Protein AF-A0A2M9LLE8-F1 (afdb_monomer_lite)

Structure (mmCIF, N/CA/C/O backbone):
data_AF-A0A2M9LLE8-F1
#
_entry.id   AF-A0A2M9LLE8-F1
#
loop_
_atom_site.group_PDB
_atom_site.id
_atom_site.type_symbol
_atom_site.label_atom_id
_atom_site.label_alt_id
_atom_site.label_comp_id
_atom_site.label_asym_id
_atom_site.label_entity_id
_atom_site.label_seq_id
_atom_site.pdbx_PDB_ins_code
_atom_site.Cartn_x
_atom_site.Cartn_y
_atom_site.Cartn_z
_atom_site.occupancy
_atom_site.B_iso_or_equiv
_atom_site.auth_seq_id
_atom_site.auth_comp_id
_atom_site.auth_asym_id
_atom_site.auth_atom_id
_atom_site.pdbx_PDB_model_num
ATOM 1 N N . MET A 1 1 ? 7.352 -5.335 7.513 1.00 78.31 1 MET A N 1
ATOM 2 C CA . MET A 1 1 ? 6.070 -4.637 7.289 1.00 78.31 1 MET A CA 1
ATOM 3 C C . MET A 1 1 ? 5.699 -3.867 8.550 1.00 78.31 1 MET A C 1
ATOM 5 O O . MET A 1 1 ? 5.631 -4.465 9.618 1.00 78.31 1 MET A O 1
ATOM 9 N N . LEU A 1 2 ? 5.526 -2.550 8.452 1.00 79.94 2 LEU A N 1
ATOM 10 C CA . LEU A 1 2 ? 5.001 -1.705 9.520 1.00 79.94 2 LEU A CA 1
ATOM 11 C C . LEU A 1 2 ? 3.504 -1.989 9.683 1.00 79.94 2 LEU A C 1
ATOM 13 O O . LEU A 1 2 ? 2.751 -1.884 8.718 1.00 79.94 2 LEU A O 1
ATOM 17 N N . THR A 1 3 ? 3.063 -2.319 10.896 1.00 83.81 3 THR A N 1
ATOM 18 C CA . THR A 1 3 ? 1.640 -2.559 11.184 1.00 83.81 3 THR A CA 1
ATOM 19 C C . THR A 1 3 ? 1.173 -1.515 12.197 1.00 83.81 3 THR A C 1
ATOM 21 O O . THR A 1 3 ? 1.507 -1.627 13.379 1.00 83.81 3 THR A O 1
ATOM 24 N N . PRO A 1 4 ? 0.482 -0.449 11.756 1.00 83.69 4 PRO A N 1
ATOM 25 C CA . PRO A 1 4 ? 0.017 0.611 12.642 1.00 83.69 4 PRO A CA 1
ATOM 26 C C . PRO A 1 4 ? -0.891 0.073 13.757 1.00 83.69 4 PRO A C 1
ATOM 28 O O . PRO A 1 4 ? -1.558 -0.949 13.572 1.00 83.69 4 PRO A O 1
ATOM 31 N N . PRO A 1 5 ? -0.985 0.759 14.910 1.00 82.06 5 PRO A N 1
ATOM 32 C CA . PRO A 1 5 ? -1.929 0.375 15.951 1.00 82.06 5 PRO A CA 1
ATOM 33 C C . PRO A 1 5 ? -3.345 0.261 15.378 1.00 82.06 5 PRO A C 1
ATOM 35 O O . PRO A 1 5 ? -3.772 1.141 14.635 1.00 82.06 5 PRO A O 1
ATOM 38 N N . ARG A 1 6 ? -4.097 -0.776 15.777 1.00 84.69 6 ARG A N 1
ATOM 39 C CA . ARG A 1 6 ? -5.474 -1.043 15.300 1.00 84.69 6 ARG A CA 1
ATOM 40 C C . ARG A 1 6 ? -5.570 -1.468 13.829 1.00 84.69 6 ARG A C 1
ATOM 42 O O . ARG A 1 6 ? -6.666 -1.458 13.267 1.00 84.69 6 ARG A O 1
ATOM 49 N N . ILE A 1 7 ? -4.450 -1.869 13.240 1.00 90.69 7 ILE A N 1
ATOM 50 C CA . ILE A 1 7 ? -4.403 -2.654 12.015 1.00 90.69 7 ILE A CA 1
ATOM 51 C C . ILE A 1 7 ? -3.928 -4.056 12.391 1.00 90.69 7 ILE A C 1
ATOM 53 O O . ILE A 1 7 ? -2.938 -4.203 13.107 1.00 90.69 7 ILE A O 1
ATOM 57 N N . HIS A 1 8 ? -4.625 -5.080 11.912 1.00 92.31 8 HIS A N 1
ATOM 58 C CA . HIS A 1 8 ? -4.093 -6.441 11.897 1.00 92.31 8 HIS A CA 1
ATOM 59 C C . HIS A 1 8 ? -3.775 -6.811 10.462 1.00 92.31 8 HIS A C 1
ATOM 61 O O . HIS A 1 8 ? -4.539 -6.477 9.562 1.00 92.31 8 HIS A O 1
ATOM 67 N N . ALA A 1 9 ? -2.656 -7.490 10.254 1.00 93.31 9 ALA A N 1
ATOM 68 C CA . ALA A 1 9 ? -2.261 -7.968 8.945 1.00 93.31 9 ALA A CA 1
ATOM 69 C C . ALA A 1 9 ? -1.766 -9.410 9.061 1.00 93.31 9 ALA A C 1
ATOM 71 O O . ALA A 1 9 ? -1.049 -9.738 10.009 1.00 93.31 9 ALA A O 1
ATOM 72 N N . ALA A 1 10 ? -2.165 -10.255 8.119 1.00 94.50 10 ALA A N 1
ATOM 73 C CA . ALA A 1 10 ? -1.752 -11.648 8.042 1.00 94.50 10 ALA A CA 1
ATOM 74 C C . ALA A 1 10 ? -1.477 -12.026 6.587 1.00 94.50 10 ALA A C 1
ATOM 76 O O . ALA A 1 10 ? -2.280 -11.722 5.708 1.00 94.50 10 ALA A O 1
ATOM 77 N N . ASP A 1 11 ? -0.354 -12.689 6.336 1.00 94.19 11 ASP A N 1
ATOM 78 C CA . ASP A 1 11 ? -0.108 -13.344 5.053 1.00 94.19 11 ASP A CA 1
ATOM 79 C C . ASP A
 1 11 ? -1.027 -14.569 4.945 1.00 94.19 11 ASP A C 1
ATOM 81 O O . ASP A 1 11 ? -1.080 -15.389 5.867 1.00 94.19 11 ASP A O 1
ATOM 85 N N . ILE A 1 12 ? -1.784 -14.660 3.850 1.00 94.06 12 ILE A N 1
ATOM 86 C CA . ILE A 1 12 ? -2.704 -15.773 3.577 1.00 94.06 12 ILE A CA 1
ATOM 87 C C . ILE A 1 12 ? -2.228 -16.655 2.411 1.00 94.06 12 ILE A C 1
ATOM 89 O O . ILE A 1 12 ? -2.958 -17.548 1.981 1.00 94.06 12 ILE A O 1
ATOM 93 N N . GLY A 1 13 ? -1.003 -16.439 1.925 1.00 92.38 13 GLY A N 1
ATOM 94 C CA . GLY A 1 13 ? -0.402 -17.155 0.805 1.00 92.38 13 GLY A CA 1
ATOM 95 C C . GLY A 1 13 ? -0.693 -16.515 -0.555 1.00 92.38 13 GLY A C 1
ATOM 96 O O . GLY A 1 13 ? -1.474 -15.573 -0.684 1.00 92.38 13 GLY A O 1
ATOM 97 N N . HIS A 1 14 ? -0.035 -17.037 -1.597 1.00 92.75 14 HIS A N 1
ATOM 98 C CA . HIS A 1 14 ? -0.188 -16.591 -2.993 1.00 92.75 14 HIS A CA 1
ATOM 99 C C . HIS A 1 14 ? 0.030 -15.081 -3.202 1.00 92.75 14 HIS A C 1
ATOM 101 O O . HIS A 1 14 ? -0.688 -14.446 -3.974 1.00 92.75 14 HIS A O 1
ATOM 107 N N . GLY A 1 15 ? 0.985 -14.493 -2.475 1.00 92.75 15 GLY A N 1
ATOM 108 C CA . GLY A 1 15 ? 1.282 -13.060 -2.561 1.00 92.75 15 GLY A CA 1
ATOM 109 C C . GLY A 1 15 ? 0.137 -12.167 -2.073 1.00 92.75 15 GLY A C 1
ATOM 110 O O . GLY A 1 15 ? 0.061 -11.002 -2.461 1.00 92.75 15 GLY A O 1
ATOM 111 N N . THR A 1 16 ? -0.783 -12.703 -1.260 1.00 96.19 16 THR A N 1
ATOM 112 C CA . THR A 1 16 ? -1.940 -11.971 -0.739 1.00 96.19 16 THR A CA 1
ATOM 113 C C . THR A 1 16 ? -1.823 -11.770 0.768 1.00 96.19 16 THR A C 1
============
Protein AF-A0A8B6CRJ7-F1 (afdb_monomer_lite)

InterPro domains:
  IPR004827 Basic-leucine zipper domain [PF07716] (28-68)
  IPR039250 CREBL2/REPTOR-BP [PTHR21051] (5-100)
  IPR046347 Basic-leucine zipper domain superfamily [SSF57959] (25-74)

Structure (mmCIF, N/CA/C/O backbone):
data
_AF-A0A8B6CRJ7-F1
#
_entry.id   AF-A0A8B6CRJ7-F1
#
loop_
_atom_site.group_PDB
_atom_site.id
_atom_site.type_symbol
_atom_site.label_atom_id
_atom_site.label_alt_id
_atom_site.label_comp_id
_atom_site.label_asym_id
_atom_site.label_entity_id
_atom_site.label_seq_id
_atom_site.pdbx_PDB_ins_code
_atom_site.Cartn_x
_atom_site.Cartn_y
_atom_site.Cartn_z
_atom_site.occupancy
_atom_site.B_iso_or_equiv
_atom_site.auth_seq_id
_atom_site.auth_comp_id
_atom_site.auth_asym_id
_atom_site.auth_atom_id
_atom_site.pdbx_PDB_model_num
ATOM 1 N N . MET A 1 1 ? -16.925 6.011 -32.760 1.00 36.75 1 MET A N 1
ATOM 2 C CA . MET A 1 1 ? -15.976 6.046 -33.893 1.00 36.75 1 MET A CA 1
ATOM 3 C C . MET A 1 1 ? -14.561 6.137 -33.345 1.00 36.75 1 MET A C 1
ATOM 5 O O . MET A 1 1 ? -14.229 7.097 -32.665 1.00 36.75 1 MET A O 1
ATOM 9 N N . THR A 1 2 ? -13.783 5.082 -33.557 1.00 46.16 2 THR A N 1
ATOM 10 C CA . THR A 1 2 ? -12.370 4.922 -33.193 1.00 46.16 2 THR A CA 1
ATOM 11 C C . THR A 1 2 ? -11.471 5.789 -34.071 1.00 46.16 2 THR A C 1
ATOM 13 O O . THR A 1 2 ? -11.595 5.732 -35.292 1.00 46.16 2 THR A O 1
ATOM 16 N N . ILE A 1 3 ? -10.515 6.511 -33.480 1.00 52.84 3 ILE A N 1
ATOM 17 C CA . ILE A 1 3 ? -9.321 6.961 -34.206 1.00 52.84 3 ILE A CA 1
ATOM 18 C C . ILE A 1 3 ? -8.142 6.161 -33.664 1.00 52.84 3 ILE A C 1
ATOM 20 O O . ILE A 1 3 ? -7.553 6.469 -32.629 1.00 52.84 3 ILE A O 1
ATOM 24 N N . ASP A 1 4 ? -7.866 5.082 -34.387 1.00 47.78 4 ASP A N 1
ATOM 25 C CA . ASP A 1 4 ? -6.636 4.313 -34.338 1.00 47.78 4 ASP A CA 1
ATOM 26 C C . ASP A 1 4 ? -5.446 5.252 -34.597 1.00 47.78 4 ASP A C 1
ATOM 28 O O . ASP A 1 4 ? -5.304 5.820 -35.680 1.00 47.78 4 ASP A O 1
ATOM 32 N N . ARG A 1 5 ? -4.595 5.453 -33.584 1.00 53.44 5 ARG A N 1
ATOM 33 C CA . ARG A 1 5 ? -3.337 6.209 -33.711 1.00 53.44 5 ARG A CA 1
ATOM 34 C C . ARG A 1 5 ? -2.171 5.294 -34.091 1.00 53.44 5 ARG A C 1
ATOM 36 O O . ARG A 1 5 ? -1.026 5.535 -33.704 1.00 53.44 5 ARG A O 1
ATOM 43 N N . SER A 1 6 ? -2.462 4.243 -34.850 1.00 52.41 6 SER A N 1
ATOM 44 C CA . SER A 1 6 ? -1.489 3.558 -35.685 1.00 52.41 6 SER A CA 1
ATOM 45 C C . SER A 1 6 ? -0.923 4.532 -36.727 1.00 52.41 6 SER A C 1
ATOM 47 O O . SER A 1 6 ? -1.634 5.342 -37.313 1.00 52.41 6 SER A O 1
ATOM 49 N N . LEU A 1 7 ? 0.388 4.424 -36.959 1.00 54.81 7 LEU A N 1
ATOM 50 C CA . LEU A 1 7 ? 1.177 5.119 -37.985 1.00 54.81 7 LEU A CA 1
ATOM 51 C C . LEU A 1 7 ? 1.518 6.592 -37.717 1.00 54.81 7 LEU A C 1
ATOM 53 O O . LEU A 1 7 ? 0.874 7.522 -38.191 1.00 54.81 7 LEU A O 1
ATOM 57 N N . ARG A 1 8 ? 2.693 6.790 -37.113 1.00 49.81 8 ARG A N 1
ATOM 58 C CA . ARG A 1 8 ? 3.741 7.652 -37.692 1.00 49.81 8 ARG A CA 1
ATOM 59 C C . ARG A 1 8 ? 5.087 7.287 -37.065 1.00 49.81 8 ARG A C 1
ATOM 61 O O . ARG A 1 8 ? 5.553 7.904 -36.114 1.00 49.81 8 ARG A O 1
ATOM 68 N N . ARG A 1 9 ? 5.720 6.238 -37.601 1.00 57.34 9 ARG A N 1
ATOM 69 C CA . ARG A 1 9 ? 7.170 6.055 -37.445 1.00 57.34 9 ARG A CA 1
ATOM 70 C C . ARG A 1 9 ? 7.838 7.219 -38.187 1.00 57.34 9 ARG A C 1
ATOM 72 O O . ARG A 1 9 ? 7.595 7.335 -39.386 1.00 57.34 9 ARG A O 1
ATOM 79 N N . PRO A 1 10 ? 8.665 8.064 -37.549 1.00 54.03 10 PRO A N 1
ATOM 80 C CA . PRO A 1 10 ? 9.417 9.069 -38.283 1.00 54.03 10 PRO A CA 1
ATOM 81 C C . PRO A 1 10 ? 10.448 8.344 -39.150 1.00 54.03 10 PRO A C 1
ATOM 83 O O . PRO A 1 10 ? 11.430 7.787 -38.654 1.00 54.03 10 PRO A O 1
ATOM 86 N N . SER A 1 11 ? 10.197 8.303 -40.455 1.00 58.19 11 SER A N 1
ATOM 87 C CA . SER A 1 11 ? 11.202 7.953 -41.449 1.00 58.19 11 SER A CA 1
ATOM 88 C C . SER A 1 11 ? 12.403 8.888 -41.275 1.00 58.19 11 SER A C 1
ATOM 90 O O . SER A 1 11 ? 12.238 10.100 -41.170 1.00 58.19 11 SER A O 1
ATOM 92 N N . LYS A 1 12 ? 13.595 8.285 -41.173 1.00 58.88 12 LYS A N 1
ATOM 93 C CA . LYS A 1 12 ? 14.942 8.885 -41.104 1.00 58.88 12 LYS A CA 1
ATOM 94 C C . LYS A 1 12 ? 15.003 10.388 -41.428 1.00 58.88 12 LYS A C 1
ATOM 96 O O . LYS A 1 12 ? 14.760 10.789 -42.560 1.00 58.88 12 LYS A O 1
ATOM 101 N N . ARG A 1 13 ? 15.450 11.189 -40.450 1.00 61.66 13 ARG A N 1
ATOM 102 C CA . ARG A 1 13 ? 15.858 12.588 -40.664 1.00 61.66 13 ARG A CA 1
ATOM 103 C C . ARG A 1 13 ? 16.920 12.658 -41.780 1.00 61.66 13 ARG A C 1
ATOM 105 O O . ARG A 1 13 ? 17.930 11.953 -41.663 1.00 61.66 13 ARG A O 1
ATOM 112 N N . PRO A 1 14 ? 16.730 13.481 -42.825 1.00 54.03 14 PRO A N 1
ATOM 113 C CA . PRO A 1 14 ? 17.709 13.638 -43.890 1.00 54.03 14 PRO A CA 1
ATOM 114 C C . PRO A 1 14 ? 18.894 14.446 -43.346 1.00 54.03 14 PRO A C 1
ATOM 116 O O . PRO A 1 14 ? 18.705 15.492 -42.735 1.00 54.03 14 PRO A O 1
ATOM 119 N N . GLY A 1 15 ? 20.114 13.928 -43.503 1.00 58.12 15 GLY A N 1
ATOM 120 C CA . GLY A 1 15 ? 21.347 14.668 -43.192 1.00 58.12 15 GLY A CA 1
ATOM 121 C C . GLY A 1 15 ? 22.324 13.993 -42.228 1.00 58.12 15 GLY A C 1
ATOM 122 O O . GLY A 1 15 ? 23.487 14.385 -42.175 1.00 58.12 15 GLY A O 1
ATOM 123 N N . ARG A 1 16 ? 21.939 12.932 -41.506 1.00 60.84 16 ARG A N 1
============
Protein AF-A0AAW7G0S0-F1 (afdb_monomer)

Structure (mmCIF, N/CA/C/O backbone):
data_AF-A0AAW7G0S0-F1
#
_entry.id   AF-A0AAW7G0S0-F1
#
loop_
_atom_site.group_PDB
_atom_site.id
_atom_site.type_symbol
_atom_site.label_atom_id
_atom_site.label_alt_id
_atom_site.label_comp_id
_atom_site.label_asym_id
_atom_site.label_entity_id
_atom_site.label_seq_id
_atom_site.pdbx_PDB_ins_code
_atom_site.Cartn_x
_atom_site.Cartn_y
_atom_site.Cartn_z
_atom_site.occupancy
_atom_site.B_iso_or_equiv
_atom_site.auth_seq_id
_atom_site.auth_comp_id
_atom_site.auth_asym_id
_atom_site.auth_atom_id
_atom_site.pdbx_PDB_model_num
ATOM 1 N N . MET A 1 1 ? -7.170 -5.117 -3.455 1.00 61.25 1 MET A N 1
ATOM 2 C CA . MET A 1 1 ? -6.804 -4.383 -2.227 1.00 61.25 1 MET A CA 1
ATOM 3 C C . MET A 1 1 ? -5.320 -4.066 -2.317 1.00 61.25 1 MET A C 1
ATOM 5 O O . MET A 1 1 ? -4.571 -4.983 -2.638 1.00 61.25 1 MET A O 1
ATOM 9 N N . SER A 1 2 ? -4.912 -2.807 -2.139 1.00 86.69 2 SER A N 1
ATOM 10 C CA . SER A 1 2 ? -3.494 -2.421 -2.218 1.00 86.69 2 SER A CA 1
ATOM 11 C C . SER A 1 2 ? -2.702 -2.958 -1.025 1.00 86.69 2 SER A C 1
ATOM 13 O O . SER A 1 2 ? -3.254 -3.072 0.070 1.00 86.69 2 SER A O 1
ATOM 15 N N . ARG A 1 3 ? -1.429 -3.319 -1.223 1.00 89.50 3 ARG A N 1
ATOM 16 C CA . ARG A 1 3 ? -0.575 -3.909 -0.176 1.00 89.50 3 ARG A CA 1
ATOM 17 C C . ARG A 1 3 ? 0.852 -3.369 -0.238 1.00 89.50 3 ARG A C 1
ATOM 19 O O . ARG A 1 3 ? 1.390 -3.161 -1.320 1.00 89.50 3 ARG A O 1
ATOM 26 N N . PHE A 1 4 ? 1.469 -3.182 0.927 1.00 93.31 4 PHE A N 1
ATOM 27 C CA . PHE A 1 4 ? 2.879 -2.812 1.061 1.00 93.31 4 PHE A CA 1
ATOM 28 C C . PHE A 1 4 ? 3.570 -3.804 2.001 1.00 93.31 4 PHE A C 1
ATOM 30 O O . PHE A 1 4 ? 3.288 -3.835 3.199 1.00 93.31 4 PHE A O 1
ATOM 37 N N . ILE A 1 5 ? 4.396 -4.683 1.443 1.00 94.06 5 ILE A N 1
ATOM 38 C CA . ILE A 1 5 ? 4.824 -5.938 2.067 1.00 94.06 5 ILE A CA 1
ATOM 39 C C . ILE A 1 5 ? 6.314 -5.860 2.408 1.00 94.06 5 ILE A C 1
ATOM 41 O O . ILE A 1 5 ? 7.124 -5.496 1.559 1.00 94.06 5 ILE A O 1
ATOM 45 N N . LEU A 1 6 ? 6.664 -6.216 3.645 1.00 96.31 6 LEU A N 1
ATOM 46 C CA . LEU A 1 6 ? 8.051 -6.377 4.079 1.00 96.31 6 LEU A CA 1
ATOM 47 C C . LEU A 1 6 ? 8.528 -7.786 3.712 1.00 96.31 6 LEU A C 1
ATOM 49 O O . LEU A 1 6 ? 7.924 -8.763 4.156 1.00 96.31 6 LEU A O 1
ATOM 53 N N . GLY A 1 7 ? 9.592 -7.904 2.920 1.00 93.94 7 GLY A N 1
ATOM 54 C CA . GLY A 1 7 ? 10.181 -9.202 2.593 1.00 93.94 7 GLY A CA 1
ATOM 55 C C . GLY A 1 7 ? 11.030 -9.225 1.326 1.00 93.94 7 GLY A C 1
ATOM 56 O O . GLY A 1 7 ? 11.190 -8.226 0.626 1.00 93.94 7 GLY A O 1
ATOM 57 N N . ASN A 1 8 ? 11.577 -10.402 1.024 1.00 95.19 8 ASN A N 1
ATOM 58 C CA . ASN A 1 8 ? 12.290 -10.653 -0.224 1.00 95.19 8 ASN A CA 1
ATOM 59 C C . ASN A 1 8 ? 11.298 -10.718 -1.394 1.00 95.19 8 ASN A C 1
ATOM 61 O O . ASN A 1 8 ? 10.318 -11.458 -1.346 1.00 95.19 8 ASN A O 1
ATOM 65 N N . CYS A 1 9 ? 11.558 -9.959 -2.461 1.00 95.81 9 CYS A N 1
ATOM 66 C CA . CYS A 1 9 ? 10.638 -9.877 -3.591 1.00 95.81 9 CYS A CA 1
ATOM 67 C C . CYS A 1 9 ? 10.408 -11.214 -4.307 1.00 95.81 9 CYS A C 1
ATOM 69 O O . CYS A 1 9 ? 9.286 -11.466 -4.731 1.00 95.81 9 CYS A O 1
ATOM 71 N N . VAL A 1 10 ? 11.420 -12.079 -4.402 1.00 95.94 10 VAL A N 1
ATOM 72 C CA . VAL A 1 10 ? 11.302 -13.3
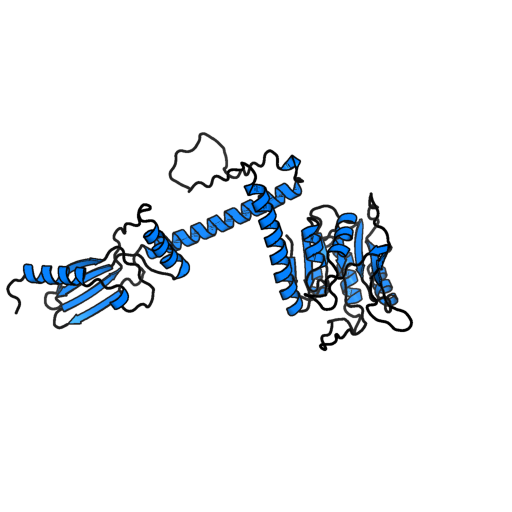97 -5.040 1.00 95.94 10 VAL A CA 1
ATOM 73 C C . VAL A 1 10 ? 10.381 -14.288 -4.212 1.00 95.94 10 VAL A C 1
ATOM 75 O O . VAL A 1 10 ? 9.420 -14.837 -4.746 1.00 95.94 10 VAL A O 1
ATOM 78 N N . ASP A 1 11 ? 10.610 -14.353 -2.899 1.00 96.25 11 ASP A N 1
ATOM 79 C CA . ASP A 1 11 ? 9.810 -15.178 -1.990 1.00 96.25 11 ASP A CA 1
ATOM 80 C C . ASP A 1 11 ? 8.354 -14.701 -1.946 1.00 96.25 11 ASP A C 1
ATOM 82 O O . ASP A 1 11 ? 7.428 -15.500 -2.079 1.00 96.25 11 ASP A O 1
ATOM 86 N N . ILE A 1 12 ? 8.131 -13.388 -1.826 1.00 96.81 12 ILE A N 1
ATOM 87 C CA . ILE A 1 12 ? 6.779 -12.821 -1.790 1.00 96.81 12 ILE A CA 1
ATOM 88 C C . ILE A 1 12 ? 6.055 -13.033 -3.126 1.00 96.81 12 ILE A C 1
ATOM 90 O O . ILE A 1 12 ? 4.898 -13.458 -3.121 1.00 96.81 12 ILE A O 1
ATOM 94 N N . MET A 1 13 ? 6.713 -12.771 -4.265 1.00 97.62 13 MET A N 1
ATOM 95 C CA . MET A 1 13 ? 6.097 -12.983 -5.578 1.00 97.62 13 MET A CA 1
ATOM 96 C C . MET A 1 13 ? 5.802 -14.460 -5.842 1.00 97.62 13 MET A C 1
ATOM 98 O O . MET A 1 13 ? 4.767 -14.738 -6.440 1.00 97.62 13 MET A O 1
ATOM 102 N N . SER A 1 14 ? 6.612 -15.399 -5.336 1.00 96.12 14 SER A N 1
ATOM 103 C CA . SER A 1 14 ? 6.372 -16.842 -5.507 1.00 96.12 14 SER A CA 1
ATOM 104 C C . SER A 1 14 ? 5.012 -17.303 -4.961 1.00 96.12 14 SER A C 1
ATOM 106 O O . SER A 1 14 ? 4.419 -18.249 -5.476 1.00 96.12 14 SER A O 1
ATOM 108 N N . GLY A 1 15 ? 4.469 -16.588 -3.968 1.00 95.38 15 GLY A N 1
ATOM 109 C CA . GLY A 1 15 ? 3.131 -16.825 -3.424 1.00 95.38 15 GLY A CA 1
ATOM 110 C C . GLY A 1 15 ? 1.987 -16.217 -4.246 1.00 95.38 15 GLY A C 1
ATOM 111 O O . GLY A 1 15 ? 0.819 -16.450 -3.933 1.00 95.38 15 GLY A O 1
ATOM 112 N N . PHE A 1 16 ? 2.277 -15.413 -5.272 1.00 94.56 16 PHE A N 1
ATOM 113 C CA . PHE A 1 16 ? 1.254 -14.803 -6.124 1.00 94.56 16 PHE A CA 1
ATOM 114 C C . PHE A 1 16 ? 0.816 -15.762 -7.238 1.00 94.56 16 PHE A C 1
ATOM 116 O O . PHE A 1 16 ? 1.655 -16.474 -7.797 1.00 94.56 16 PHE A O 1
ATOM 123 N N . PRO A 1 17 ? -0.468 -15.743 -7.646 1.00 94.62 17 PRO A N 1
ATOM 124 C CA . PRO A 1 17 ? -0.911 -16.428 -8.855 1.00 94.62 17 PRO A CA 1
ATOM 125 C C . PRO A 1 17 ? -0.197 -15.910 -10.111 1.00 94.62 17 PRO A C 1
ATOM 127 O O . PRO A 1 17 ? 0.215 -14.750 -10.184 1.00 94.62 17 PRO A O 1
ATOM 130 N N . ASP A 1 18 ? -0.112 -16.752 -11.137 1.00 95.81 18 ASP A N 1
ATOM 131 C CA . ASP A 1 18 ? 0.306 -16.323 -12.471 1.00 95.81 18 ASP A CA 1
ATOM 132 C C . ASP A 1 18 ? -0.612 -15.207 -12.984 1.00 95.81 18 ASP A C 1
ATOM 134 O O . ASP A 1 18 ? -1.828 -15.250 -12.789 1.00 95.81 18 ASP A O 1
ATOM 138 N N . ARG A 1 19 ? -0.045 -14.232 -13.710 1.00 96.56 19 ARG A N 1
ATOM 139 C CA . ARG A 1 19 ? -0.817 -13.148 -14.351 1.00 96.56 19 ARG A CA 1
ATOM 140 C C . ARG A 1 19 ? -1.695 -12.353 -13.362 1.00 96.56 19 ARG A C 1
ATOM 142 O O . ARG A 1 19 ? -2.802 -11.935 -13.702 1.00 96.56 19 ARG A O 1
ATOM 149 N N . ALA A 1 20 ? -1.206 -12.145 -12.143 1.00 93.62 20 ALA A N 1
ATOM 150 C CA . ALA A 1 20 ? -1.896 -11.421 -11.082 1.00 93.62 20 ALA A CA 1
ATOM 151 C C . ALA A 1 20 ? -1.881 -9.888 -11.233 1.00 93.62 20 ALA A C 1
============
AIM OF THE TASK:
Among the lines above, the ones holding the word "Basic" must be counted; only that count is to be given.

EXERCISE OUTPUT:
2